%%
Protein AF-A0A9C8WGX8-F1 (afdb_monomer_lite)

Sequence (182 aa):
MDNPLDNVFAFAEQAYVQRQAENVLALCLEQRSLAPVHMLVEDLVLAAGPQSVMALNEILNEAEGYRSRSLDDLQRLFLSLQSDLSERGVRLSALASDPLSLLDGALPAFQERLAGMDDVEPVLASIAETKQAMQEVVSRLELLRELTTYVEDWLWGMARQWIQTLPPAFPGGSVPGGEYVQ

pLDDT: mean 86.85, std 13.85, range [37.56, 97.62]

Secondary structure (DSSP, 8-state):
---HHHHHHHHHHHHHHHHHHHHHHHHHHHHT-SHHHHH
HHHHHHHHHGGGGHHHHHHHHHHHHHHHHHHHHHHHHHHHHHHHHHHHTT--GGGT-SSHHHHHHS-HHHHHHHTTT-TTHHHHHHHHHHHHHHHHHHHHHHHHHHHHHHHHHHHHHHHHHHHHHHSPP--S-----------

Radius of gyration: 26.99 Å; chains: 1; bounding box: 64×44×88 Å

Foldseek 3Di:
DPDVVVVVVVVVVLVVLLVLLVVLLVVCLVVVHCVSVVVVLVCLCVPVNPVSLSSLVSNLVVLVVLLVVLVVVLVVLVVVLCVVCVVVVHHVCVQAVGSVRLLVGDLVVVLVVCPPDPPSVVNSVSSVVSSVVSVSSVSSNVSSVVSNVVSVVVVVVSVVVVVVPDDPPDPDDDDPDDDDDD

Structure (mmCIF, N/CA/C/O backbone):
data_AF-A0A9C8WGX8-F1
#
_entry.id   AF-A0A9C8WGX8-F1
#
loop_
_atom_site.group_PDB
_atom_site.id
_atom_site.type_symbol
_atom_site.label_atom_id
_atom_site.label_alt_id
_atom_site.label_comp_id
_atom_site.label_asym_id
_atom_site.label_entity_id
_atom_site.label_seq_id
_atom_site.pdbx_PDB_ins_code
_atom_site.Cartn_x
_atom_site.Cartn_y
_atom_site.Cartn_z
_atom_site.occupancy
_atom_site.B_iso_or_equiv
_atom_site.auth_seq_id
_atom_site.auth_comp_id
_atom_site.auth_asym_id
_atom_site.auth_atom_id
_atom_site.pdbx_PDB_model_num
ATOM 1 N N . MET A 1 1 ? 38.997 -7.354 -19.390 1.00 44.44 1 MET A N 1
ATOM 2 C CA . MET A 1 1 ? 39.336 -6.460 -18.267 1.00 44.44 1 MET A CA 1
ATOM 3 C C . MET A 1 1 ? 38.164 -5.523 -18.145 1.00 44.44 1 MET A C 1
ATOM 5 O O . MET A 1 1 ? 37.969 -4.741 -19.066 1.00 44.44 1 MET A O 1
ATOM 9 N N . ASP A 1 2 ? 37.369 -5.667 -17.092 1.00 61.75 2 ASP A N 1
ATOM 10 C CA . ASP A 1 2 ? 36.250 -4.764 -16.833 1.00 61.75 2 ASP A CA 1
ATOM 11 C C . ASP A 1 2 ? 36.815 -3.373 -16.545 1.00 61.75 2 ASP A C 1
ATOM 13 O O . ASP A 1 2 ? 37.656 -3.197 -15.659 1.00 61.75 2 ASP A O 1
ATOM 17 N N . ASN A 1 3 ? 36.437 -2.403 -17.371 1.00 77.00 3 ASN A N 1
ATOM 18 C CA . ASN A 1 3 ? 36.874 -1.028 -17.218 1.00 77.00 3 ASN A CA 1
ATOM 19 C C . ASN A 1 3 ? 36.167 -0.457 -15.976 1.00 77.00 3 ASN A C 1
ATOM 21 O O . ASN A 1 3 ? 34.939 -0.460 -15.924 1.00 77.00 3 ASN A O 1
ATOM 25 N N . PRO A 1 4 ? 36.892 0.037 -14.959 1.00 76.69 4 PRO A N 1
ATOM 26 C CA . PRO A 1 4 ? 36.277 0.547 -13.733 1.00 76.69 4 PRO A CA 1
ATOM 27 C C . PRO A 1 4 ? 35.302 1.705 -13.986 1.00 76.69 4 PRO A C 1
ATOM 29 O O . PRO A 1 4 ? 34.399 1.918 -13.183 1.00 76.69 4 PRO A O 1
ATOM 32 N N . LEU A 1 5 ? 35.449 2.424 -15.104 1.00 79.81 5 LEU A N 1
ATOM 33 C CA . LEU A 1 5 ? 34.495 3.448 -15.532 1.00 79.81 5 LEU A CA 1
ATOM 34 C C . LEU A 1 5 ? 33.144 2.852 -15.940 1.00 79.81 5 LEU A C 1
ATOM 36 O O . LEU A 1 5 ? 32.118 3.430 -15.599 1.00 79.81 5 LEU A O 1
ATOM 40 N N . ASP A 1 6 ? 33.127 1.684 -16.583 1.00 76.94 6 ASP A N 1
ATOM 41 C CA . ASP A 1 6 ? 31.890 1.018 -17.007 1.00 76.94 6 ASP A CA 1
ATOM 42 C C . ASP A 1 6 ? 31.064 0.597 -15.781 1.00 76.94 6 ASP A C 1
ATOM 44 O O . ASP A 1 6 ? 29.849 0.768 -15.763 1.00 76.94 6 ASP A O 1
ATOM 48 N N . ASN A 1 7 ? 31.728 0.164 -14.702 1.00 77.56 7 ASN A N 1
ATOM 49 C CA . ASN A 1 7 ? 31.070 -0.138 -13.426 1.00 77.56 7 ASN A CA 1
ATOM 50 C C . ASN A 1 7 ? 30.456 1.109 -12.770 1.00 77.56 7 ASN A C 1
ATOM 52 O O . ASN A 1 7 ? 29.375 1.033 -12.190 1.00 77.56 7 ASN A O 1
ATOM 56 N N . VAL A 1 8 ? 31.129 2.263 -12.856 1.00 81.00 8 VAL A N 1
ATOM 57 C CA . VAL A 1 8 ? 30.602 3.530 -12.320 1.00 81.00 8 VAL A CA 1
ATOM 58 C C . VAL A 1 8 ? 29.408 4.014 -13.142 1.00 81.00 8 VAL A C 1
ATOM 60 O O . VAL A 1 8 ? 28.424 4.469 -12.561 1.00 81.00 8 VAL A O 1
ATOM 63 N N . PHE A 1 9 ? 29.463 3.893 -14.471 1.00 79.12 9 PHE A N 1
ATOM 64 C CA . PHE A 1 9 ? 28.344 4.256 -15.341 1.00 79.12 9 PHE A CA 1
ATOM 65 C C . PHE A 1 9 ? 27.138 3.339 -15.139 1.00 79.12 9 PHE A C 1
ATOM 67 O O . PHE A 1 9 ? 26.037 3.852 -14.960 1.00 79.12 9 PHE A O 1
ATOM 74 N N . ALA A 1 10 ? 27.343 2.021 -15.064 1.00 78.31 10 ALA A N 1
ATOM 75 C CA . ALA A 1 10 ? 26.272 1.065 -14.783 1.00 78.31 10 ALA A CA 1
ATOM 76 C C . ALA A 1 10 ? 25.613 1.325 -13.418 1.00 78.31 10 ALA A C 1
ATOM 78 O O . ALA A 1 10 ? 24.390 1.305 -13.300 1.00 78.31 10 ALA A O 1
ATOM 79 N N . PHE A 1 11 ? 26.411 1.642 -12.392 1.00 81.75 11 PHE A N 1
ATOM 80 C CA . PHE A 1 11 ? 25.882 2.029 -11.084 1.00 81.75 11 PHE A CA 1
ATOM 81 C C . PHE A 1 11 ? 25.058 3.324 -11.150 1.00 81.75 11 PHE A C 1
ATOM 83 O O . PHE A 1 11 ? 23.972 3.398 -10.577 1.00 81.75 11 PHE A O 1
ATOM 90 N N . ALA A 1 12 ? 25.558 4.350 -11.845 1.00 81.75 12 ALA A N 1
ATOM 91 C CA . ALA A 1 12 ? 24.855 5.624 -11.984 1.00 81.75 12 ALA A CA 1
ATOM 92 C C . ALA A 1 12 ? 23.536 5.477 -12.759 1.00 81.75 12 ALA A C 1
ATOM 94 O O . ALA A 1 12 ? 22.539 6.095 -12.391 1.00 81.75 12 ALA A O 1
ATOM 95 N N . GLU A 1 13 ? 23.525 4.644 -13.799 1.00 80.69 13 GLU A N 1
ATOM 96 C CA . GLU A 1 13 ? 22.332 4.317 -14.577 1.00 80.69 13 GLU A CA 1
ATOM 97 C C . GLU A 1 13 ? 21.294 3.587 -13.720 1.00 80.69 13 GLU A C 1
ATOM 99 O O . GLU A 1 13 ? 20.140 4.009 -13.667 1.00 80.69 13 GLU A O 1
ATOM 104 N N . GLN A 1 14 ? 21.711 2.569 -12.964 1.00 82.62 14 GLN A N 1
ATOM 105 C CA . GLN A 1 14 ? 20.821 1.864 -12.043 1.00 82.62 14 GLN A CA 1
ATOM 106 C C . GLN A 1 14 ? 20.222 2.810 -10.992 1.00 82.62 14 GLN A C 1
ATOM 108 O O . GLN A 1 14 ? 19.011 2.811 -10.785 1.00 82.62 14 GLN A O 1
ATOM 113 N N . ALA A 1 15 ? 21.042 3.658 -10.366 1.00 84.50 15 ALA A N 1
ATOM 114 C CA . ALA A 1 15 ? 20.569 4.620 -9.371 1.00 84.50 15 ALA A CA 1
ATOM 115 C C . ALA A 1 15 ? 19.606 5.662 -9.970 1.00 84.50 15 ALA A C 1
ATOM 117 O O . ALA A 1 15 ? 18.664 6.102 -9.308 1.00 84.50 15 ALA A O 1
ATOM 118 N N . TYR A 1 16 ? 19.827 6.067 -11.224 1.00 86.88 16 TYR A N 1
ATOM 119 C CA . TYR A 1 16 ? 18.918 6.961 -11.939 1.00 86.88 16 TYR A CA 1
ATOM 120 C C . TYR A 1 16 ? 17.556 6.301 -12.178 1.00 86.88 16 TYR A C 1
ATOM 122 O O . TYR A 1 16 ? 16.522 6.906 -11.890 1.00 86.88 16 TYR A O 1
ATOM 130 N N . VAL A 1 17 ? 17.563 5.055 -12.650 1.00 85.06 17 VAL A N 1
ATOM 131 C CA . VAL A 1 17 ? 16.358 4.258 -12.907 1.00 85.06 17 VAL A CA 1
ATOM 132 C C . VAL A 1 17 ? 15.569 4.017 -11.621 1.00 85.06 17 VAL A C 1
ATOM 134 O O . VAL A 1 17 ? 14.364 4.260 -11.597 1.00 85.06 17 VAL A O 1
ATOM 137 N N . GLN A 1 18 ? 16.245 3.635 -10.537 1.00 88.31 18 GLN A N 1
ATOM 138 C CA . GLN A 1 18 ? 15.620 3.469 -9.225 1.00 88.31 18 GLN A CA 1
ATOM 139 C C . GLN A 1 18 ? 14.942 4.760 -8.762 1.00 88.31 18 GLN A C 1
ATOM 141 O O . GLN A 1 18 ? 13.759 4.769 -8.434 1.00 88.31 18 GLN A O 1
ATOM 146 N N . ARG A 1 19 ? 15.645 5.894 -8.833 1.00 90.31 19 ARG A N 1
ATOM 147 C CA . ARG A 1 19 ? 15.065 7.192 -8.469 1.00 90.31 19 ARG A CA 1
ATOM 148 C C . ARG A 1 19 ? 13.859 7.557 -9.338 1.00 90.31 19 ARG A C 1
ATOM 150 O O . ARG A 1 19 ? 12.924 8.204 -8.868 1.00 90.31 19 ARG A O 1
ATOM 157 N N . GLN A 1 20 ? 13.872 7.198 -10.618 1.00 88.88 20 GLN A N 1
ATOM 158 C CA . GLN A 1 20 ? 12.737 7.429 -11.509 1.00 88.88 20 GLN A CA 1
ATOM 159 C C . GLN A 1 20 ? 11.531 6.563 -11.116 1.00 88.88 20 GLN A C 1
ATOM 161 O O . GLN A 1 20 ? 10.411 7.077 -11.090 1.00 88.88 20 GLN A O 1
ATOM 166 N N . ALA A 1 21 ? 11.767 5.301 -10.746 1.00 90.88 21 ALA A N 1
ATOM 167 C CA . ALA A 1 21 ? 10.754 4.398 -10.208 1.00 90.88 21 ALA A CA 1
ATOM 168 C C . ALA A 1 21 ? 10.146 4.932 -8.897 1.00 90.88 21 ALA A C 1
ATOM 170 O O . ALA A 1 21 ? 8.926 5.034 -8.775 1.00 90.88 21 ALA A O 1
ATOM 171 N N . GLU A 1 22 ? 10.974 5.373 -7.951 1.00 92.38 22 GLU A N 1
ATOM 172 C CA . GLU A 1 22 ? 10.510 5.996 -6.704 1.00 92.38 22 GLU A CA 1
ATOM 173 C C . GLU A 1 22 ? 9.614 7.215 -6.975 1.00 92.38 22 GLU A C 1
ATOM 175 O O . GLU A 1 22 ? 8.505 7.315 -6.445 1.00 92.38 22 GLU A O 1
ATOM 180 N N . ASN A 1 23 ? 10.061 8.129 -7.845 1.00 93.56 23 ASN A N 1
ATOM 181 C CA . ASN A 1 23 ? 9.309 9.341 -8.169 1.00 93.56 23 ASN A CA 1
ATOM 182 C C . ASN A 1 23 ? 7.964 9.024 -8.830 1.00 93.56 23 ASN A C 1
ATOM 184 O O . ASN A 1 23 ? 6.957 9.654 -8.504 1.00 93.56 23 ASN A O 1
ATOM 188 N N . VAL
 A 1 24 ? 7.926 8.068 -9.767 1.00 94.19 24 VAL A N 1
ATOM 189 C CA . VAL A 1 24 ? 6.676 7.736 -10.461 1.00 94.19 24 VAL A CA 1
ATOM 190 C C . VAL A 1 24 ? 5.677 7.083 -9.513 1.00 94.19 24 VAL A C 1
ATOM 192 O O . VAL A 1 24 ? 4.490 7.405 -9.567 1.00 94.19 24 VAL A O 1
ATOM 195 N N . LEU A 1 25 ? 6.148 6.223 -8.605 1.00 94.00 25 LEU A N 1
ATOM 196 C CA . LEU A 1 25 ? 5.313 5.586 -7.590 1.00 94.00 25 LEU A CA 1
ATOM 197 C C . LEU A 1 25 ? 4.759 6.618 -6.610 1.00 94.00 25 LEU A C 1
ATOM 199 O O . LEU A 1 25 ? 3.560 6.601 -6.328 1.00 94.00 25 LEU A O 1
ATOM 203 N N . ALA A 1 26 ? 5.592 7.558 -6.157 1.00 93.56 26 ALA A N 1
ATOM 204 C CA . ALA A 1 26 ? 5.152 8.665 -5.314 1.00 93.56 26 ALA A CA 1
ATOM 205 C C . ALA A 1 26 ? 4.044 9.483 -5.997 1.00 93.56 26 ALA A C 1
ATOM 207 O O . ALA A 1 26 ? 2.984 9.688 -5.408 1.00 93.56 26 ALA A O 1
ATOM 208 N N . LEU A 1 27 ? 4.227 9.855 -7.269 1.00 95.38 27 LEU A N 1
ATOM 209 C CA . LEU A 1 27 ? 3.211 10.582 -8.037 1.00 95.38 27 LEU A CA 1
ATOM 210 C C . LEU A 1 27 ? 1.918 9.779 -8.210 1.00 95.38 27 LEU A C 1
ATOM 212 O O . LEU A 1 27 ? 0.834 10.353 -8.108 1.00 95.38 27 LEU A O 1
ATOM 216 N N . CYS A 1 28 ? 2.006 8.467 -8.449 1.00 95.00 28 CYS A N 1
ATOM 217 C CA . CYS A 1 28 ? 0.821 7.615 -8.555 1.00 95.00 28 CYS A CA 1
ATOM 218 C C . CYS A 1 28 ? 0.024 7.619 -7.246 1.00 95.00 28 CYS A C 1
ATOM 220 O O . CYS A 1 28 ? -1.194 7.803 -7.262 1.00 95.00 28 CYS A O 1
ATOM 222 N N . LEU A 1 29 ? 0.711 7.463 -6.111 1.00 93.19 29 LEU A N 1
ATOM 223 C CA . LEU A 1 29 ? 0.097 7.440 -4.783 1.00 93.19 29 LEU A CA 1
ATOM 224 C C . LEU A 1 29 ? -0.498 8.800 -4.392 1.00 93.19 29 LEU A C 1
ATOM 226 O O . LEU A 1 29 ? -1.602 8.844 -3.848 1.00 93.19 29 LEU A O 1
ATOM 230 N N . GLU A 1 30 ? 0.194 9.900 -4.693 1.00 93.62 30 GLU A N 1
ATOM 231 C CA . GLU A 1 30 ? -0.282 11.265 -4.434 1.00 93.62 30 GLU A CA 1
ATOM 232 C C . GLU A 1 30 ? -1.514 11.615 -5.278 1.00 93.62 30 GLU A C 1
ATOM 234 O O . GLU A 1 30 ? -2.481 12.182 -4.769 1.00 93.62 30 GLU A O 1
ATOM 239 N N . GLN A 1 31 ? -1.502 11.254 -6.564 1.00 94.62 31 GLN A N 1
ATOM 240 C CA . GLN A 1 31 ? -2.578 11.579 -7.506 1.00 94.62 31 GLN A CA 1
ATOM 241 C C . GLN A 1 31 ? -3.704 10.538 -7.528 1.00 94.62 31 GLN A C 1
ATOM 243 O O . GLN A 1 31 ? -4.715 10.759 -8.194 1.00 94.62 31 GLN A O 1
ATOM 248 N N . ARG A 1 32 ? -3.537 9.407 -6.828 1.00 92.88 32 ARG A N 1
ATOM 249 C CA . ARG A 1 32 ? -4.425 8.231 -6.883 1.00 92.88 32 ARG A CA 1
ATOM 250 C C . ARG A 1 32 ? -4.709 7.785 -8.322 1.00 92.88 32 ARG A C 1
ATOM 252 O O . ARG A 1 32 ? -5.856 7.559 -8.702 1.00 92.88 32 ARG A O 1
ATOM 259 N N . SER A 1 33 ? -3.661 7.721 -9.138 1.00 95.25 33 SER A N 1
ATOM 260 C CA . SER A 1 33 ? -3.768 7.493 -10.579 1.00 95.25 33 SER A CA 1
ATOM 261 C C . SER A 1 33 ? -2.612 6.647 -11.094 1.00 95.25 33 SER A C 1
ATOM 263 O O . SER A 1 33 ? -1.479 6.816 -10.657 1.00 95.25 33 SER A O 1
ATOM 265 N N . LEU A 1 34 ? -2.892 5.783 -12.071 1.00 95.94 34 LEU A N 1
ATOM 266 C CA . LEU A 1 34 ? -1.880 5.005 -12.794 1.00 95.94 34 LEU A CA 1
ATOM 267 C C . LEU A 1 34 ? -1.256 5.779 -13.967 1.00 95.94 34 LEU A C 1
%%
%%
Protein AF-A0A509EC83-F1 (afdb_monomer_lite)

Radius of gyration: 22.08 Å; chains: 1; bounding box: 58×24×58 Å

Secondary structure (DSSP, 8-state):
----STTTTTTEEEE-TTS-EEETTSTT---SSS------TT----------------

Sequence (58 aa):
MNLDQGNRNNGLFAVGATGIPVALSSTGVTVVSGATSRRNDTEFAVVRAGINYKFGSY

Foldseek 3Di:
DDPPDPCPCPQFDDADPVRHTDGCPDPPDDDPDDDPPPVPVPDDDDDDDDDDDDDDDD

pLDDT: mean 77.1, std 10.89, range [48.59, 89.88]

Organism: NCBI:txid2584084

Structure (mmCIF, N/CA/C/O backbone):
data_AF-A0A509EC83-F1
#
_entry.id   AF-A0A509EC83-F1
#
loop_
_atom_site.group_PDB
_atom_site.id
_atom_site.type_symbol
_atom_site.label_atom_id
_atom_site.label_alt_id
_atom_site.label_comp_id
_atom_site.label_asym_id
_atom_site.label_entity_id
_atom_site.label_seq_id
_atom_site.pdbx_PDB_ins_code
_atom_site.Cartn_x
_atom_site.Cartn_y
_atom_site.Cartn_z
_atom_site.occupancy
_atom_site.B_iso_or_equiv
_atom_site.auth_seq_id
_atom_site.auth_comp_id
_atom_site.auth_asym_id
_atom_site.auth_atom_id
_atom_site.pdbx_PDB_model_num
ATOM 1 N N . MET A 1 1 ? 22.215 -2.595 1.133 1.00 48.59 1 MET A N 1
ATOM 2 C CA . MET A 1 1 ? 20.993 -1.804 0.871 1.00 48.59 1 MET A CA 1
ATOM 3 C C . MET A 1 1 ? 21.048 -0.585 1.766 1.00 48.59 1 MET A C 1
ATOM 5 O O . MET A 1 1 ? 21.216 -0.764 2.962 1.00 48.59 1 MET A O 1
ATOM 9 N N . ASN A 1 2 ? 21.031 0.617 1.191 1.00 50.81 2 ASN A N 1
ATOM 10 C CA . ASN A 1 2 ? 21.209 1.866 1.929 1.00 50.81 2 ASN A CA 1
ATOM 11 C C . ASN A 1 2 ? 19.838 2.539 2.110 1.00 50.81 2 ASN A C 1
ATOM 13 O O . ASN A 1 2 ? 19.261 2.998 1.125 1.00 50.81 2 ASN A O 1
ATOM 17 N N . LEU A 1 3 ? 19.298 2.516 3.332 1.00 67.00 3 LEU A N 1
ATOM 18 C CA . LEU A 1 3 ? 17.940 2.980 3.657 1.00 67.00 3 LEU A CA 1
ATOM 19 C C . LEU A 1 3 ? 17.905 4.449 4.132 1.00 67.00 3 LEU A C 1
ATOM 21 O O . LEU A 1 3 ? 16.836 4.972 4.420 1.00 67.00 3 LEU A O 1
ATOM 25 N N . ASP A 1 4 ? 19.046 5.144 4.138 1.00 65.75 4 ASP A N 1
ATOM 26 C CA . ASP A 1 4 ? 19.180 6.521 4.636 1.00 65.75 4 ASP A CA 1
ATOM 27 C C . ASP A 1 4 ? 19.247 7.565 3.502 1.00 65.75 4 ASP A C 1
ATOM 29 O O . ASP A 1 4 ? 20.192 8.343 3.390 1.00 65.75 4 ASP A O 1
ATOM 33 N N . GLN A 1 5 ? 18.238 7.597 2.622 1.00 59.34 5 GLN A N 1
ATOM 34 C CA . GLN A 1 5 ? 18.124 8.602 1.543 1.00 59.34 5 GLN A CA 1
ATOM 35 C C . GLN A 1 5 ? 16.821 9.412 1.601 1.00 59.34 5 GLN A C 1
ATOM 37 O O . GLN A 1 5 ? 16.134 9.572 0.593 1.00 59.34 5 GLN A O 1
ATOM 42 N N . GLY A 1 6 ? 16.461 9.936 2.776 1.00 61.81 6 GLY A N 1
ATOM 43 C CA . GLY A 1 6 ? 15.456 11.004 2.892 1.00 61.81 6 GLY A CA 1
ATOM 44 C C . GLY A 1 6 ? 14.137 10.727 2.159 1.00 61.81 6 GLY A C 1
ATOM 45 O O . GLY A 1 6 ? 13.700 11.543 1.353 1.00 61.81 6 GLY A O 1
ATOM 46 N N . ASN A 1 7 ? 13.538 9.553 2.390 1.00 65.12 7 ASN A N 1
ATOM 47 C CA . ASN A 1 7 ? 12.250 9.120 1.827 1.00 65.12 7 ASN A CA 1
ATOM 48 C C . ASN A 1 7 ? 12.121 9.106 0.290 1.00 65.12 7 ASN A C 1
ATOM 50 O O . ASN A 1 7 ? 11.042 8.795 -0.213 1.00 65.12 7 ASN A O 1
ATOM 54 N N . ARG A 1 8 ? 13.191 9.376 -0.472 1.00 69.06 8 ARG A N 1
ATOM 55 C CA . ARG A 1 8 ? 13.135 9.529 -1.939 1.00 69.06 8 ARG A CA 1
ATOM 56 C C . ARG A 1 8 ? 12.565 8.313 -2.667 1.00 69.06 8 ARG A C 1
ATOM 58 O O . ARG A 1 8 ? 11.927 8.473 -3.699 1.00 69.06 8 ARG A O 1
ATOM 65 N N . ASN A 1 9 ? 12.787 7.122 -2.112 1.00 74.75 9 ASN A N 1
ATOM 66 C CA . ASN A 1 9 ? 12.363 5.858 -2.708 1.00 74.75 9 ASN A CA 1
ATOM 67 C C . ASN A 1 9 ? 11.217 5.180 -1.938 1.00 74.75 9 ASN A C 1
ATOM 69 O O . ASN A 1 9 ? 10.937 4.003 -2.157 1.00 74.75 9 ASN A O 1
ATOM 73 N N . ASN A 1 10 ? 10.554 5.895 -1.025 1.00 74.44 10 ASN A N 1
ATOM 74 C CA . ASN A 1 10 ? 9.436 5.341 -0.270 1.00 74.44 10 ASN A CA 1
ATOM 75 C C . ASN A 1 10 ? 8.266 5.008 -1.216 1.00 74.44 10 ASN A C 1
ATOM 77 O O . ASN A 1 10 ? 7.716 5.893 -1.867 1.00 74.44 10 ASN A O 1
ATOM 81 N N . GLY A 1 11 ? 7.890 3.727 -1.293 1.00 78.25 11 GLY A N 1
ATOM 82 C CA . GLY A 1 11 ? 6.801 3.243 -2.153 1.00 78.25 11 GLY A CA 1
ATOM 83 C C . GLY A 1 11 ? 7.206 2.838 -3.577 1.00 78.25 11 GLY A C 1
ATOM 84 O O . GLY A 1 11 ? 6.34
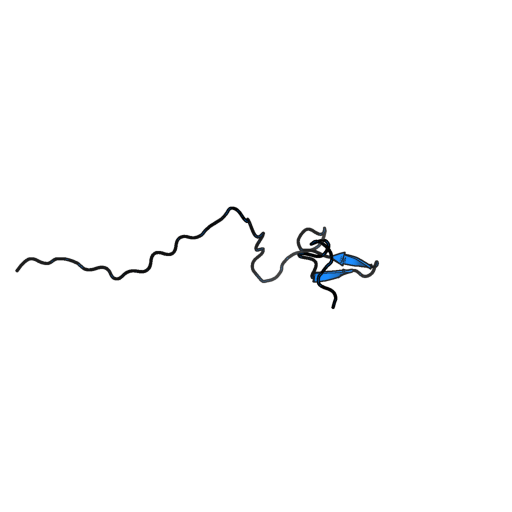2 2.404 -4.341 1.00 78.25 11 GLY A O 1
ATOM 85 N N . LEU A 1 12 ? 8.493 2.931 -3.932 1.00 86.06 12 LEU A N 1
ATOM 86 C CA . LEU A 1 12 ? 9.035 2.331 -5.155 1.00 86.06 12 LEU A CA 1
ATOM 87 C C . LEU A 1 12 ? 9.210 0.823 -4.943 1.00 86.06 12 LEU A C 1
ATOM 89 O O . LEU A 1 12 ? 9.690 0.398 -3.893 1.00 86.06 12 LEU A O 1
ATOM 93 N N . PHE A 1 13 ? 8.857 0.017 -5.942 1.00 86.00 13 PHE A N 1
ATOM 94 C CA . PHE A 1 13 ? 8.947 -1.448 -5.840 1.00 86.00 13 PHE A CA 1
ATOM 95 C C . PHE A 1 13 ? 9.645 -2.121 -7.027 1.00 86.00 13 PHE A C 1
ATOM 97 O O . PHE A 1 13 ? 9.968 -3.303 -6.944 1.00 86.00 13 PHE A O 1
%%
■ **What the task asks**:
Your answer should be only the number of lines in the entries above that hold the string "range".

■ **Exercise solution**:
2